* **Exercise aim**: Find the line containing "Protein AF-A0A8T6QFI8-F1 (afdb_monomer)" in the listing below. Repeat it exactly, along with each following line up to and including the one containing "Radius of gyration: 27.68".

* **The input**:
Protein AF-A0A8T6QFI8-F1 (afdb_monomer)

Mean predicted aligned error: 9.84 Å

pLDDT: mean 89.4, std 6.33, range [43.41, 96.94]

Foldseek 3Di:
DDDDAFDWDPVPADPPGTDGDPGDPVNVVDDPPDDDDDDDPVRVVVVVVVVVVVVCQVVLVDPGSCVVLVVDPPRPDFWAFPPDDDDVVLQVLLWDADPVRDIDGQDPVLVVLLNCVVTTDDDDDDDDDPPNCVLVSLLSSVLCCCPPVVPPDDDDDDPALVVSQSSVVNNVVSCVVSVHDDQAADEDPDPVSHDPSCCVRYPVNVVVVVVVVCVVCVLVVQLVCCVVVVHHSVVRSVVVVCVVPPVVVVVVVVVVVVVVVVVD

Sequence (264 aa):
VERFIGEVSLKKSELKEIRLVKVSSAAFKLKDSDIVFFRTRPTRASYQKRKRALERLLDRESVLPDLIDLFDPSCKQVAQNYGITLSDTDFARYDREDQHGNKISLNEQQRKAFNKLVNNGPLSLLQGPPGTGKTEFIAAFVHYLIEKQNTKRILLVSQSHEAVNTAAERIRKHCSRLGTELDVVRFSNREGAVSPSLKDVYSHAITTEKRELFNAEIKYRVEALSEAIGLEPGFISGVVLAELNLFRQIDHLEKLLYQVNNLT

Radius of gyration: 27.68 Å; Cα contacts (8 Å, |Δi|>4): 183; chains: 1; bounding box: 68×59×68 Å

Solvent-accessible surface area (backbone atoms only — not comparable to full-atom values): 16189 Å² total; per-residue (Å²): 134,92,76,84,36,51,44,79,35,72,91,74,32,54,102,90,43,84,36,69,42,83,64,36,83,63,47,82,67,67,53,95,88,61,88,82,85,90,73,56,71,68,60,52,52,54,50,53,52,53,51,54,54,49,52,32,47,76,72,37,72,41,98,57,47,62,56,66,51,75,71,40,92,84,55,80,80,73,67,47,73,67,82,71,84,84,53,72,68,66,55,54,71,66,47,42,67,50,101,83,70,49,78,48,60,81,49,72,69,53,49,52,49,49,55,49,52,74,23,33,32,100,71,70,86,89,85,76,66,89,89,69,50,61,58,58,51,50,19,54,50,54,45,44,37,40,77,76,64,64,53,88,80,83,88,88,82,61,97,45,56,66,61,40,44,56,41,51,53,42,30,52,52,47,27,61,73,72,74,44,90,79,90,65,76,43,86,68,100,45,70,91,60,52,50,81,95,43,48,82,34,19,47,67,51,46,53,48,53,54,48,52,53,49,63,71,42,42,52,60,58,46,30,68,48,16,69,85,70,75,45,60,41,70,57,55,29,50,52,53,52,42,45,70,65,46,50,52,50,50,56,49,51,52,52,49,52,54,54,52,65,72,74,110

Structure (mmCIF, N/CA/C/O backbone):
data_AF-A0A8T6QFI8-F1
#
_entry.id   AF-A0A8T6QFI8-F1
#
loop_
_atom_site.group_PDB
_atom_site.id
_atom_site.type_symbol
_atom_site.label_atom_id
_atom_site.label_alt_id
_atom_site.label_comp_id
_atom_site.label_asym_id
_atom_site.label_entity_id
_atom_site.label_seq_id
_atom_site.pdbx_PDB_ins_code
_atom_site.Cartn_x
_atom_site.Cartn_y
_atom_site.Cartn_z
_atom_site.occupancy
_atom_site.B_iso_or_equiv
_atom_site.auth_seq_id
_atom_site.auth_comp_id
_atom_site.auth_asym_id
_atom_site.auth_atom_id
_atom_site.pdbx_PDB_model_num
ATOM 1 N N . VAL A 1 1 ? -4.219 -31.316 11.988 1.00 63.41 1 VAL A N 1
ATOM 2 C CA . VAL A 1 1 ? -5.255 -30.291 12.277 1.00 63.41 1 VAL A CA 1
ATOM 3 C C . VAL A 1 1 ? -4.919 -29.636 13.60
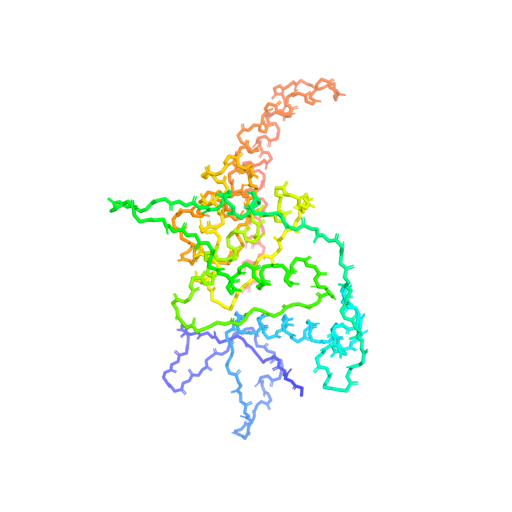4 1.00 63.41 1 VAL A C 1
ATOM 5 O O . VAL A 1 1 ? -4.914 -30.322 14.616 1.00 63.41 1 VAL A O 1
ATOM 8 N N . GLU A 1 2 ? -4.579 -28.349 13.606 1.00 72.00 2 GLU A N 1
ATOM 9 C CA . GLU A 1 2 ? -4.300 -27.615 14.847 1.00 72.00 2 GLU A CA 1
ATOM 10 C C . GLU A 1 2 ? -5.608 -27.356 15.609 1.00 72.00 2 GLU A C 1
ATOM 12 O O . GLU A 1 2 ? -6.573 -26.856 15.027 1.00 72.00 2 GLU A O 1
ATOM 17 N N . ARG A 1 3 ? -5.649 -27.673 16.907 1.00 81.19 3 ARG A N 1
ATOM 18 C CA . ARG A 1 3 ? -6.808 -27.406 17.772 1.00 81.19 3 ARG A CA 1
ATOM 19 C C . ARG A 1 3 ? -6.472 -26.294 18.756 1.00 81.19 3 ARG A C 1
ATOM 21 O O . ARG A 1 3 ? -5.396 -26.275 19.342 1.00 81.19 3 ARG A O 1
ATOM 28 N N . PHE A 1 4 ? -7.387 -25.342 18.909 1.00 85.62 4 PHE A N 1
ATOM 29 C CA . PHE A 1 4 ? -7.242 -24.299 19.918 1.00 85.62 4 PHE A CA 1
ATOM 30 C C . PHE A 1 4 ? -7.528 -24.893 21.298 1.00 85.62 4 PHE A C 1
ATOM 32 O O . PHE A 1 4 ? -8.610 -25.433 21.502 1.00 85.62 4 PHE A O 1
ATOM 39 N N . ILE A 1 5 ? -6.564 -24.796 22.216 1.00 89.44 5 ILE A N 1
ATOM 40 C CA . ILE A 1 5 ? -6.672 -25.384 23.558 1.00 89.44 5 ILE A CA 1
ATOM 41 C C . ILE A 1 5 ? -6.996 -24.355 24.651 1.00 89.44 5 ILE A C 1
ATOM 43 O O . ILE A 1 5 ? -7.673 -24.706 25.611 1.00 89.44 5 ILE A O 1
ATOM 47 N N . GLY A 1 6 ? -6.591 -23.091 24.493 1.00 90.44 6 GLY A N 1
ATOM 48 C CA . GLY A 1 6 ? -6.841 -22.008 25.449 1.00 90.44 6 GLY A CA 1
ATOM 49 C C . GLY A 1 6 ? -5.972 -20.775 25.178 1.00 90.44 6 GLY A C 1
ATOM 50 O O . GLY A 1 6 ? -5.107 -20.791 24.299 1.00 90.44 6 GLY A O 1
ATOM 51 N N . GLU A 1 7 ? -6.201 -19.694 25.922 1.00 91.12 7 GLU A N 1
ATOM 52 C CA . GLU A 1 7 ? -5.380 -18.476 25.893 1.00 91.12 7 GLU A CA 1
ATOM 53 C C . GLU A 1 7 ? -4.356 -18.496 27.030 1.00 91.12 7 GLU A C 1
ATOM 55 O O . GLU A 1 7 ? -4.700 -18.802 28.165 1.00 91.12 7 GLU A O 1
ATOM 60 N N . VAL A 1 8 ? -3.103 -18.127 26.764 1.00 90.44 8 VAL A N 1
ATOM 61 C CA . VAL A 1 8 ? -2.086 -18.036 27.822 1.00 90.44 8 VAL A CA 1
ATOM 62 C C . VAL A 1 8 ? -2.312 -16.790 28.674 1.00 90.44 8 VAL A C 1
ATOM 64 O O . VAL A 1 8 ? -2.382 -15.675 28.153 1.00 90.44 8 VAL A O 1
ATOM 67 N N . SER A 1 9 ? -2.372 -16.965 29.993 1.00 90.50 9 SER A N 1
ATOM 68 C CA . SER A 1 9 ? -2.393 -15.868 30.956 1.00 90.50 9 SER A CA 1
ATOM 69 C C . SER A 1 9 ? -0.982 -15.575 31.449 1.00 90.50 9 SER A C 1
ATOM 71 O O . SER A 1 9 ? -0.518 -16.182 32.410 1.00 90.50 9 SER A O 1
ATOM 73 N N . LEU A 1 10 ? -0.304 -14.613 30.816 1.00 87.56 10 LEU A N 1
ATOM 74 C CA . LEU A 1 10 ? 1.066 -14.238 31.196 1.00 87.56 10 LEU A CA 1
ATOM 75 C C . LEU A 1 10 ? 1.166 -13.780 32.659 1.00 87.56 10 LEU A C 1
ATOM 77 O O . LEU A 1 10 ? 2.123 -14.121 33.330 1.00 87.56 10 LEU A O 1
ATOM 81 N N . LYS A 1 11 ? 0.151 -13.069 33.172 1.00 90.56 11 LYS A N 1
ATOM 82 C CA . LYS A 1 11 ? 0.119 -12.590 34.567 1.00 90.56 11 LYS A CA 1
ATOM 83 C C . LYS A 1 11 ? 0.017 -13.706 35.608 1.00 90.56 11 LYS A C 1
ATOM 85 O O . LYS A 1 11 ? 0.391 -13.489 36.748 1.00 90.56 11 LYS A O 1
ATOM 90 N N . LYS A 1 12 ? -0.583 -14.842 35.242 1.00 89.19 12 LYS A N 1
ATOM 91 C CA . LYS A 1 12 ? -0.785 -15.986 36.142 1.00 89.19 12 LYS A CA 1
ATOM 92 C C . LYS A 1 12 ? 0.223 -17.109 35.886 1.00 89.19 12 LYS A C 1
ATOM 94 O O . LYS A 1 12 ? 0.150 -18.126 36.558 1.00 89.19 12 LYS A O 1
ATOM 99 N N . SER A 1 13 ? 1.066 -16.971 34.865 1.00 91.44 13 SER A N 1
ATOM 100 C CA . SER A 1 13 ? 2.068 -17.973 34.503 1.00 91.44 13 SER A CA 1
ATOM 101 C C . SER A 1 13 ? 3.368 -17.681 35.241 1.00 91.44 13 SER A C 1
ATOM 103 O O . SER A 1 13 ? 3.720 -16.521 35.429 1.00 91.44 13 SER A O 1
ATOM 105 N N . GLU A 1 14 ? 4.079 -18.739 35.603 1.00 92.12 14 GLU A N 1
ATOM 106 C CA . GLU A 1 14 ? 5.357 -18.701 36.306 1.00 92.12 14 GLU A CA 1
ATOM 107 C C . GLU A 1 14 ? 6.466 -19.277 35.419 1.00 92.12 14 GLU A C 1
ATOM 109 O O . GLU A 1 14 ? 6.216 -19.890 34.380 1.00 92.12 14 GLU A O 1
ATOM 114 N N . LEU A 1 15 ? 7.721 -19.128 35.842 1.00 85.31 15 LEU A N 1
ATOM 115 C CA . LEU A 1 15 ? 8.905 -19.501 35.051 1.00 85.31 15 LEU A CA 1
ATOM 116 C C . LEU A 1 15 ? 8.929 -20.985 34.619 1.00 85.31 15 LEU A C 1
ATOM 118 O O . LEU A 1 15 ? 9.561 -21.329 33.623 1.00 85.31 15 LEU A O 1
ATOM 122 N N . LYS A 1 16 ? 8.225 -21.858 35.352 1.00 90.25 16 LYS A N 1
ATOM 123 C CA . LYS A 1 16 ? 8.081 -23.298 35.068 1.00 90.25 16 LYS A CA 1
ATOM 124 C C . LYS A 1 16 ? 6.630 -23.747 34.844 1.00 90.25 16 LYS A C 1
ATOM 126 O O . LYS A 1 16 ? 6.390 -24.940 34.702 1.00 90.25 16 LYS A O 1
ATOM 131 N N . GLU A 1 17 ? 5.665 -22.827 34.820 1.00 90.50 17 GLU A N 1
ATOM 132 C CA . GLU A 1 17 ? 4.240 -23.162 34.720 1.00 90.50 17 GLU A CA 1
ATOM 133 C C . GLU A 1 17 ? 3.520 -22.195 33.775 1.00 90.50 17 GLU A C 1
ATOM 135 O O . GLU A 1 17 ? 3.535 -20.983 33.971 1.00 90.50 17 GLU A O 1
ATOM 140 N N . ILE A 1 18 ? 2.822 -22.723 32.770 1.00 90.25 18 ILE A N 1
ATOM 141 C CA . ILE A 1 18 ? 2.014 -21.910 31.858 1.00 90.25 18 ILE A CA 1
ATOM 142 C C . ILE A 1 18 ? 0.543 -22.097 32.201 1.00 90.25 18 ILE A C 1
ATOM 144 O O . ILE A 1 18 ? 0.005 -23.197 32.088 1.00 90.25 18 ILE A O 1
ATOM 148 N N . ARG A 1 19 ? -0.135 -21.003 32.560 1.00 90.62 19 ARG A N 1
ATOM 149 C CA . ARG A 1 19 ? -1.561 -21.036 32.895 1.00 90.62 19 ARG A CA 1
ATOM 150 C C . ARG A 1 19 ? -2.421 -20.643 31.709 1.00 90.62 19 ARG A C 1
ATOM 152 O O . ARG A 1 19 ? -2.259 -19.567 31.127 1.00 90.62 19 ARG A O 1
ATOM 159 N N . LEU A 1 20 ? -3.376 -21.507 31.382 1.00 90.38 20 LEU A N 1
* * *
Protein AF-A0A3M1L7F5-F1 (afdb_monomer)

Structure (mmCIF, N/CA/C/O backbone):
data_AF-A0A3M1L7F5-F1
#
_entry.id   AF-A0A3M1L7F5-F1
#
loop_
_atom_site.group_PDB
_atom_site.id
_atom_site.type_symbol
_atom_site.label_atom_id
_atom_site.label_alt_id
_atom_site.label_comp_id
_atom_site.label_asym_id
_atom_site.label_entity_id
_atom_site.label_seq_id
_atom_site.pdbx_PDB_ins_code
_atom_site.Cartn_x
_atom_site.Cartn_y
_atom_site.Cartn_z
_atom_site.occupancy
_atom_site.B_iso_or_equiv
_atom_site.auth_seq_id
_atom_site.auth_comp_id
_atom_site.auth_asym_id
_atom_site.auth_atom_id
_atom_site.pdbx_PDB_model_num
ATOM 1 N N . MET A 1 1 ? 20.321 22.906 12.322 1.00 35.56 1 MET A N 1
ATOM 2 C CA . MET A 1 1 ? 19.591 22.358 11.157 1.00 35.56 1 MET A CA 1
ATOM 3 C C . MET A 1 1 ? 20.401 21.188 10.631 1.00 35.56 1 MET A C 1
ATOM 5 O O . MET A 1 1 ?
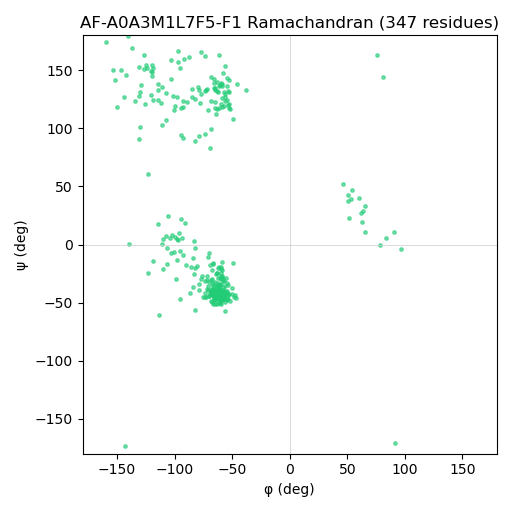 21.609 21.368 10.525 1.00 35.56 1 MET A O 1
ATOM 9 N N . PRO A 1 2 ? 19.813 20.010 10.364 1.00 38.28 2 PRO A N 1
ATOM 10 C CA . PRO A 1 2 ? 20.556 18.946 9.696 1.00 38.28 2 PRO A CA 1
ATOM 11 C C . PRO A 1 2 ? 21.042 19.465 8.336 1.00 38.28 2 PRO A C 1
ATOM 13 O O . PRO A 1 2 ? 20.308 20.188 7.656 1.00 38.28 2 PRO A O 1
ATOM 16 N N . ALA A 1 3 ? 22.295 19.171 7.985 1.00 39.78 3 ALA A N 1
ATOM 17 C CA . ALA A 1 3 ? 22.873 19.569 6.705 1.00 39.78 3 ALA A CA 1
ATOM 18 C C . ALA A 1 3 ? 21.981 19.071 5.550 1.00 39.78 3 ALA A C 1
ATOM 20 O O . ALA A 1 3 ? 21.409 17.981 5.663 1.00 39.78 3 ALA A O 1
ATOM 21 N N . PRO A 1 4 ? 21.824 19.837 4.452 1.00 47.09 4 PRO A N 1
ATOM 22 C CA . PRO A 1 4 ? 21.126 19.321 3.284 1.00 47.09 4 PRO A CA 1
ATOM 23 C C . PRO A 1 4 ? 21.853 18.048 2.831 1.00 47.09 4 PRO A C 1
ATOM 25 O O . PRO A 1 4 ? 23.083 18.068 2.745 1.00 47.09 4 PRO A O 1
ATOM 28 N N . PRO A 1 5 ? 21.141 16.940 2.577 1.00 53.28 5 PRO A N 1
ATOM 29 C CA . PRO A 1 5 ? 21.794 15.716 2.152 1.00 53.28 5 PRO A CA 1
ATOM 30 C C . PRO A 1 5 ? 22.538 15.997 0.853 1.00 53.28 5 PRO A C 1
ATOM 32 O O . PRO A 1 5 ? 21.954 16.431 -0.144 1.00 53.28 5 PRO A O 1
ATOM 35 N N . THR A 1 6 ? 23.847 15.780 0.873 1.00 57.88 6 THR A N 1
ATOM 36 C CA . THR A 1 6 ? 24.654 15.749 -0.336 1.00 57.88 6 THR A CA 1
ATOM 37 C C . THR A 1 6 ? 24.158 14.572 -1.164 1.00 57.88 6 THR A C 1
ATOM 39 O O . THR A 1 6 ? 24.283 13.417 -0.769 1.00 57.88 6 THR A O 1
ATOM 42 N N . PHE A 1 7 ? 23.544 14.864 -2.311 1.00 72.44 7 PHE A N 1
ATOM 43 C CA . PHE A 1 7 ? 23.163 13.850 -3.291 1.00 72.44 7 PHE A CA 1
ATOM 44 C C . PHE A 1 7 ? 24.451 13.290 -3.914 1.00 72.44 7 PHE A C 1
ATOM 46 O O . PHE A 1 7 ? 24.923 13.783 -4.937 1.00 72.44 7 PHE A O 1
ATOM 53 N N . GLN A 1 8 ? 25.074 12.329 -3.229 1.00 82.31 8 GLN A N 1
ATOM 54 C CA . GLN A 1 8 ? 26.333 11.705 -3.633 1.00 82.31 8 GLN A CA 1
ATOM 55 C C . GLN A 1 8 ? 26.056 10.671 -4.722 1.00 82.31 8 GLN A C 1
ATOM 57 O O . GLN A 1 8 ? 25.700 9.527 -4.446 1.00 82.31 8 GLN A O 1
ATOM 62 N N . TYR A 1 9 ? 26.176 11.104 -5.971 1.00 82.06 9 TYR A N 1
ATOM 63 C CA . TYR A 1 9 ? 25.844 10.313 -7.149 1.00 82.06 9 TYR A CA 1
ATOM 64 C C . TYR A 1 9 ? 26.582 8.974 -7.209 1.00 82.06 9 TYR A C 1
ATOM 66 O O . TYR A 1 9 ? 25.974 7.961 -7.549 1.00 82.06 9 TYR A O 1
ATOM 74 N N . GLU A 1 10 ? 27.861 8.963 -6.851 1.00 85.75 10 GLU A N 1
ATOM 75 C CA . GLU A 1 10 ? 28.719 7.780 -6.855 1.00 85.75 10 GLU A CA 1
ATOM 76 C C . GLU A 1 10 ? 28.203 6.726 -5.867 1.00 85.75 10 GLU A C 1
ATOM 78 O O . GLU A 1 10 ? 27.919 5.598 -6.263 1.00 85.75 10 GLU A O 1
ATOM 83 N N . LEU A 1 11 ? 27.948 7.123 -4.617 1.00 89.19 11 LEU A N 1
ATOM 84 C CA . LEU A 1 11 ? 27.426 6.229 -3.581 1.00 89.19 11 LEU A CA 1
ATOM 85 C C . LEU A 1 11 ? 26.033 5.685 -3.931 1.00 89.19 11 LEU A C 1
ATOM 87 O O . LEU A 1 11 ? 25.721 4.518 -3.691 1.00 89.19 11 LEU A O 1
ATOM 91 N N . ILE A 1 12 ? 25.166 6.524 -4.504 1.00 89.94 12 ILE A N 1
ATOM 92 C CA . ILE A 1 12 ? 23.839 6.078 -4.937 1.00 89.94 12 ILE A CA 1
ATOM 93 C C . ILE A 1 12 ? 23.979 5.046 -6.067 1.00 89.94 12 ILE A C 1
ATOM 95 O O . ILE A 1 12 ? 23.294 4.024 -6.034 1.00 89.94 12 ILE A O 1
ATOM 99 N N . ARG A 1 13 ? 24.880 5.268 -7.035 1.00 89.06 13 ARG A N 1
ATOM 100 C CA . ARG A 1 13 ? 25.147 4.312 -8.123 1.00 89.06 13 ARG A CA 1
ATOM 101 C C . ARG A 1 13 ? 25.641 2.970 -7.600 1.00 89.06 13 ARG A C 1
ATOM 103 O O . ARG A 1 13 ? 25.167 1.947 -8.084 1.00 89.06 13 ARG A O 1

* **Task output**:
Protein AF-A0A8T6QFI8-F1 (afdb_monomer)

Mean predicted aligned error: 9.84 Å

pLDDT: mean 89.4, std 6.33, range [43.41, 96.94]

Foldseek 3Di:
DDDDAFDWDPVPADPPGTDGDPGDPVNVVDDPPDDDDDDDPVRVVVVVVVVVVVVCQVVLVDPGSCVVLVVDPPRPDFWAFPPDDDDVVLQVLLWDADPVRDIDGQDPVLVVLLNCVVTTDDDDDDDDDPPNCVLVSLLSSVLCCCPPVVPPDDDDDDPALVVSQSSVVNNVVSCVVSVHDDQAADEDPDPVSHDPSCCVRYPVNVVVVVVVVCVVCVLVVQLVCCVVVVHHSVVRSVVVVCVVPPVVVVVVVVVVVVVVVVVD

Sequence (264 aa):
VERFIGEVSLKKSELKEIRLVKVSSAAFKLKDSDIVFFRTRPTRASYQKRKRALERLLDRESVLPDLIDLFDPSCKQVAQNYGITLSDTDFARYDREDQHGNKISLNEQQRKAFNKLVNNGPLSLLQGPPGTGKTEFIAAFVHYLIEKQNTKRILLVSQSHEAVNTAAERIRKHCSRLGTELDVVRFSNREGAVSPSLKDVYSHAITTEKRELFNAEIKYRVEALSEAIGLEPGFISGVVLAELNLFRQIDHLEKLLYQVNNLT

Radius of gyration: 27.68 Å; Cα contacts (8 Å, |Δi|>4): 183; chains: 1; bounding box: 68×59×68 Å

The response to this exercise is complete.